Table 4.11 Symmetric vs. Asymmetric Strength [36].
| Symmetric Key Length | Symmetric Algorithm | Discrete Logarithm Equivalent Key Length | Factoring Prime Numbers Equivalent Key Length | Elliptic Curve Equivalent Key Length |
|---|---|---|---|---|
| 112 | 3TDES | 2048 | 2048 | 224–255 |
| 128 | AES | 3072 | 3072 | 256–283 |
| 192 | AES | 7860 | 7860 | 384–511 |
| 256 | AES | 15360 | 15360 | 512+ |
Asymmetric and symmetric encryptions are typically used together: use an asymmetric algorithm such as RSA to securely send someone an AES (symmetric) key. The symmetric key is called the session key; a new session key may be retransmitted periodically via RSA.
This approach leverages the strengths of both cryptosystems. Use the slower and weaker asymmetric system for the part that symmetric encryption cannot do: securely pre-share keys. Once shared, leverage the fast and strong symmetric encryption to encrypt all further traffic.
Quantum Encryption
Quantum encryption leverages quantum mechanics to determine whether something has been observed. The process is built on the observer effect: “The observer effect is the fact that observing a situation or phenomenon necessarily changes it.

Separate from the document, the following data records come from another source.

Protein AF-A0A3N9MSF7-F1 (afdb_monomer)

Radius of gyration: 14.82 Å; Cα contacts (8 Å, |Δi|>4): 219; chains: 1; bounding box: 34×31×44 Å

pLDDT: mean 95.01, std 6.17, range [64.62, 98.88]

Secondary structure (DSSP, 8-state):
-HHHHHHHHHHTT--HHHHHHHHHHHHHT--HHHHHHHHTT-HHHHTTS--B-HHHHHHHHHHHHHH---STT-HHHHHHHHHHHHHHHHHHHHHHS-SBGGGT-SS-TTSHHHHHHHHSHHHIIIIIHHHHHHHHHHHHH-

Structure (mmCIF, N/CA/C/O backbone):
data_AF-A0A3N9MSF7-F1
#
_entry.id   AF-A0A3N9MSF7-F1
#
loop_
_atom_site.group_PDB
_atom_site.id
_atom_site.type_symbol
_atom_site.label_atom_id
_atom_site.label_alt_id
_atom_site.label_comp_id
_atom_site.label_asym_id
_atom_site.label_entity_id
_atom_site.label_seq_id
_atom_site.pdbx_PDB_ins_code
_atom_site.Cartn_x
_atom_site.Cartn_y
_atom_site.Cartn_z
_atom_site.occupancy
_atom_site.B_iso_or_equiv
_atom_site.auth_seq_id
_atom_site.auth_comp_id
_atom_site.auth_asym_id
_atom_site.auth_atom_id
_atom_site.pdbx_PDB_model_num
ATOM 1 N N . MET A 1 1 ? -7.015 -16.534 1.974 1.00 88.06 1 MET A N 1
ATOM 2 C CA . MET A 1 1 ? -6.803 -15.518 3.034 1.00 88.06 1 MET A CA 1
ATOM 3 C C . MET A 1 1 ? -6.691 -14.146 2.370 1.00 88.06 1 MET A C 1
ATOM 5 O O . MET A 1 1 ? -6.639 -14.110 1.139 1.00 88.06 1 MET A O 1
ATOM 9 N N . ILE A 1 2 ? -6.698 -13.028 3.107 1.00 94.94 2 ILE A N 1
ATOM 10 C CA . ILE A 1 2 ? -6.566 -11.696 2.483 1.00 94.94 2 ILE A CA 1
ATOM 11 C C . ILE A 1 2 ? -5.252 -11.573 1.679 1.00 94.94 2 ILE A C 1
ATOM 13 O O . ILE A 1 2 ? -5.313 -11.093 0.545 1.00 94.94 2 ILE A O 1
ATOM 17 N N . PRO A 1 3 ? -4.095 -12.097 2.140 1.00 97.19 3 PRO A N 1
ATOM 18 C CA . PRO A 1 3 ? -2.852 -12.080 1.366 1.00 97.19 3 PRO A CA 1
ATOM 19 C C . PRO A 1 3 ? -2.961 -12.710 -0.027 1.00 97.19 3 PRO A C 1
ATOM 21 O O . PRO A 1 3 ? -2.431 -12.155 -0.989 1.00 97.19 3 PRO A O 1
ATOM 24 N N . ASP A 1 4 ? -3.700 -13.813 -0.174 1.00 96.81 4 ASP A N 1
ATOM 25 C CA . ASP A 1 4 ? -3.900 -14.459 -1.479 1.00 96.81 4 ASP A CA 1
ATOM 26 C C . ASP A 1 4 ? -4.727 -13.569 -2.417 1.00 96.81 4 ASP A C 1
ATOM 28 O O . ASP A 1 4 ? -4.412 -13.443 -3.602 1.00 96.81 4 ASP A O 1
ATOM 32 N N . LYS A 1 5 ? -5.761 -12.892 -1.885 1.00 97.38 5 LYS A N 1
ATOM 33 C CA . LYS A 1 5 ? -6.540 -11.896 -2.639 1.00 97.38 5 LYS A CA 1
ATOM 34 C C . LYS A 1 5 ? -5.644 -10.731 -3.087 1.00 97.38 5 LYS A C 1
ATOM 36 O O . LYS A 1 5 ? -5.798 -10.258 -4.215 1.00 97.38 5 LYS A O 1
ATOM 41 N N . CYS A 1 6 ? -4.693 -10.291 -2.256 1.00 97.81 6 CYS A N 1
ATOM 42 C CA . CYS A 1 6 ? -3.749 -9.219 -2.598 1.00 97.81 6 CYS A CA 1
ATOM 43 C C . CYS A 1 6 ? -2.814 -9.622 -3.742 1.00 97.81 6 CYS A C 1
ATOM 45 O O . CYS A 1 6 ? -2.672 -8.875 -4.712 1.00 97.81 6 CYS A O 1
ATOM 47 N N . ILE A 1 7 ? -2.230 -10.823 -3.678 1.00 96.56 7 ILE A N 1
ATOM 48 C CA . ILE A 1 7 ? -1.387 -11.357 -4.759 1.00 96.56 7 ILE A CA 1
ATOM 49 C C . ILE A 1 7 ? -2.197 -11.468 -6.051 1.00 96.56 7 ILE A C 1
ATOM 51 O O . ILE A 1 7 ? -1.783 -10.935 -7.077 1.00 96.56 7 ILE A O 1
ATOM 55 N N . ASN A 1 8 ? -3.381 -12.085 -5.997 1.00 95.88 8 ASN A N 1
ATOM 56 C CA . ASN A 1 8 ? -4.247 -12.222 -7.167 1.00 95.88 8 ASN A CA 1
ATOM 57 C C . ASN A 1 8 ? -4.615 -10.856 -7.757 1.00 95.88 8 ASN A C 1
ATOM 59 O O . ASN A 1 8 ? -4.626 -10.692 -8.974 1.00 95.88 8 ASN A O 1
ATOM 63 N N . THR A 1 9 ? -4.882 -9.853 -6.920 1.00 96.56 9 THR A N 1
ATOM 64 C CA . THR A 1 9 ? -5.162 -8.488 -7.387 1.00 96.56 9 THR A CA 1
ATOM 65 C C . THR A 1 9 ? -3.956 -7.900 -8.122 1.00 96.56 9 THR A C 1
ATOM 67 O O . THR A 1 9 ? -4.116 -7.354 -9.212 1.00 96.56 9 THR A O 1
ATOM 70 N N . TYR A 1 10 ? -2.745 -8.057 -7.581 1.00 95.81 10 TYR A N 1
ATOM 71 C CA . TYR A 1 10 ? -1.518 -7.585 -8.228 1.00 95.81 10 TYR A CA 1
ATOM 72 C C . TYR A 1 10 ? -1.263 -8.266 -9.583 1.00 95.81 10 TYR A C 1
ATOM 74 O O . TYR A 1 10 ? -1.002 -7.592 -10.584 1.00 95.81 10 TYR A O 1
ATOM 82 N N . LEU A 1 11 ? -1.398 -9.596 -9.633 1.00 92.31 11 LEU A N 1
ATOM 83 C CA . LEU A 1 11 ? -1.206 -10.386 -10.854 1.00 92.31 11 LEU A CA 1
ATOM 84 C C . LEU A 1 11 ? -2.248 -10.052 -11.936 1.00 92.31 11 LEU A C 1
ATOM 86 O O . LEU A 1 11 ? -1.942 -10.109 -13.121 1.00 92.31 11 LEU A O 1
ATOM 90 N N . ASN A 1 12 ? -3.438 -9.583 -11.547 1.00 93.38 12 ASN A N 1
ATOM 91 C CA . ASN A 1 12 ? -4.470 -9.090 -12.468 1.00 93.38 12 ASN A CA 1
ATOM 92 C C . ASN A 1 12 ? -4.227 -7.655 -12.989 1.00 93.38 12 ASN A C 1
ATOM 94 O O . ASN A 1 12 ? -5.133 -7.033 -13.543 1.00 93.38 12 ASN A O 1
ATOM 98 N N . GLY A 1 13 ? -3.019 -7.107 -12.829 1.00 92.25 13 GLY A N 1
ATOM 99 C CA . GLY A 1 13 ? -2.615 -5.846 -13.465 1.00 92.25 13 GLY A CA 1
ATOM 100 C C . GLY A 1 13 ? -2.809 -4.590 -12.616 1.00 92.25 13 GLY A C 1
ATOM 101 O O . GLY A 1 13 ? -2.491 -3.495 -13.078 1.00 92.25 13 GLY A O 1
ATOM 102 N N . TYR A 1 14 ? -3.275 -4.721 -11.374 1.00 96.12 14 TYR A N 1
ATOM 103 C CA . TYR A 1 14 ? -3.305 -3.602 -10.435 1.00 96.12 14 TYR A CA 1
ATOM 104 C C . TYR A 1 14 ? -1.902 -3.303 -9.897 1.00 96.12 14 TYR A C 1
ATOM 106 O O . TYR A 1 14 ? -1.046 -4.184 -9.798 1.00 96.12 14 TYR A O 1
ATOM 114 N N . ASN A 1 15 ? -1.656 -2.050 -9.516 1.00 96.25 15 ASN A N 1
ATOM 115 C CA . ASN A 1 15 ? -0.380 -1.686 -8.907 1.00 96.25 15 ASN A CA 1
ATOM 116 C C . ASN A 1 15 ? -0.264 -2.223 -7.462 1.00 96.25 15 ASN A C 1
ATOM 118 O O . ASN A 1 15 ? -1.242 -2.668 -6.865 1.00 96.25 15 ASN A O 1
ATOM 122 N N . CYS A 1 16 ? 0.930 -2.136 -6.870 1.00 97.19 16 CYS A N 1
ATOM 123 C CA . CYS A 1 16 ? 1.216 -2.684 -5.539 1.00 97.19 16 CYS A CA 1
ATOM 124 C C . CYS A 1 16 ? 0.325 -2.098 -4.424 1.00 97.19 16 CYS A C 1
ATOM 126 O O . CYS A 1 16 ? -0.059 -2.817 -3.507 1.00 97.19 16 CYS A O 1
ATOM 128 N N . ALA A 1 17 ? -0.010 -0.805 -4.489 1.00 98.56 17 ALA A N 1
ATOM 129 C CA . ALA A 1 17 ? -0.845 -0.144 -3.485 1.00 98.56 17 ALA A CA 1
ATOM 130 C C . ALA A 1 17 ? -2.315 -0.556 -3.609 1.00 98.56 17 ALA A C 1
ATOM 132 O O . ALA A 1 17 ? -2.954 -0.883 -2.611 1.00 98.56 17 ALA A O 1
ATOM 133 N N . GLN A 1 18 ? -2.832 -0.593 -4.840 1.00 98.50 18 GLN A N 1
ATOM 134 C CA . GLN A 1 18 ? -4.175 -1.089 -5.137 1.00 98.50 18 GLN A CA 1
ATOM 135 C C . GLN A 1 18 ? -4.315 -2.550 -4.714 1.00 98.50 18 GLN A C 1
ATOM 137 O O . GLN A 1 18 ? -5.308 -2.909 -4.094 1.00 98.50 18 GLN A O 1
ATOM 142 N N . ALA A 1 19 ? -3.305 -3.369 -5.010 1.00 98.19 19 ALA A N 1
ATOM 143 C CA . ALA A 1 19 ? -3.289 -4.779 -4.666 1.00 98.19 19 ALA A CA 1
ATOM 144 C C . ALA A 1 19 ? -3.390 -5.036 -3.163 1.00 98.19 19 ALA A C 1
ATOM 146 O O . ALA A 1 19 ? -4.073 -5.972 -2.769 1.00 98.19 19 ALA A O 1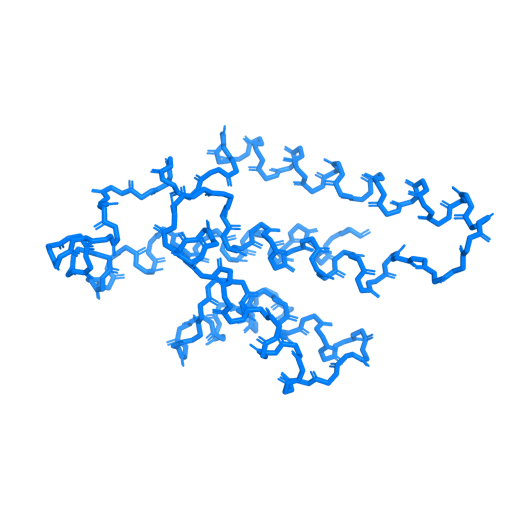
ATOM 147 N N . VAL A 1 20 ? -2.753 -4.204 -2.334 1.00 98.62 20 VAL A N 1
ATOM 148 C CA . VAL A 1 20 ? -2.875 -4.317 -0.877 1.00 98.62 20 VAL A CA 1
ATOM 149 C C . VAL A 1 20 ? -4.201 -3.738 -0.390 1.00 98.62 20 VAL A C 1
ATOM 151 O O . VAL A 1 20 ? -4.922 -4.422 0.322 1.00 98.62 20 VAL A O 1
ATOM 154 N N . LEU A 1 21 ? -4.568 -2.509 -0.769 1.00 98.69 21 LEU A N 1
ATOM 155 C CA . LEU A 1 21 ? -5.758 -1.865 -0.201 1.00 98.69 21 LEU A CA 1
ATOM 156 C C . LEU A 1 21 ? -7.064 -2.564 -0.604 1.00 98.69 21 LEU A C 1
ATOM 158 O O . LEU A 1 21 ? -7.953 -2.705 0.228 1.00 98.69 21 LEU A O 1
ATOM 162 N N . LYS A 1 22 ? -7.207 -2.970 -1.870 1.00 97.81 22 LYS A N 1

Observer effects are especially prominent in physics where observation and uncertainty are fundamental aspects of modern quantum mechanics” [37].
Since observing something changes “perturbs” (changes) it, we can send an encryption key to a recipient, and the recipient can determine if it had been previously observed. While anything may be sent, a strong symmetric key is often used in this case: this is called Quantum Key Distribution (QKD). An eavesdropper who sees the key will also change it in a detectable manner. If the key was observed, send a new key. Once an unobserved key has been received, it may be safely used for encryption and sent back to the key’s sender (who also possesses the same key) for decryption.
IDQ describes quantum encryption:
- Quantum cryptography is a technology that uses quantum physics to secure the distribution of symmetric encryption keys. A more accurate name for it is quantum key distribution (QKD). It works by sending photons, which are “quantum particles” of light, across an optical link.
- The principles of quantum physics stipulate that observation of a quantum state causes perturbation. The various QKD protocols are designed to ensure that any attempt by an eavesdropper to observe the transmitted photons will indeed perturb the transmission. Row 2 is shifted 2 to the left.
- This perturbation will lead to transmission errors, which can be detected by the legitimate users.
- This is used to verify the security of the distributed keys [38].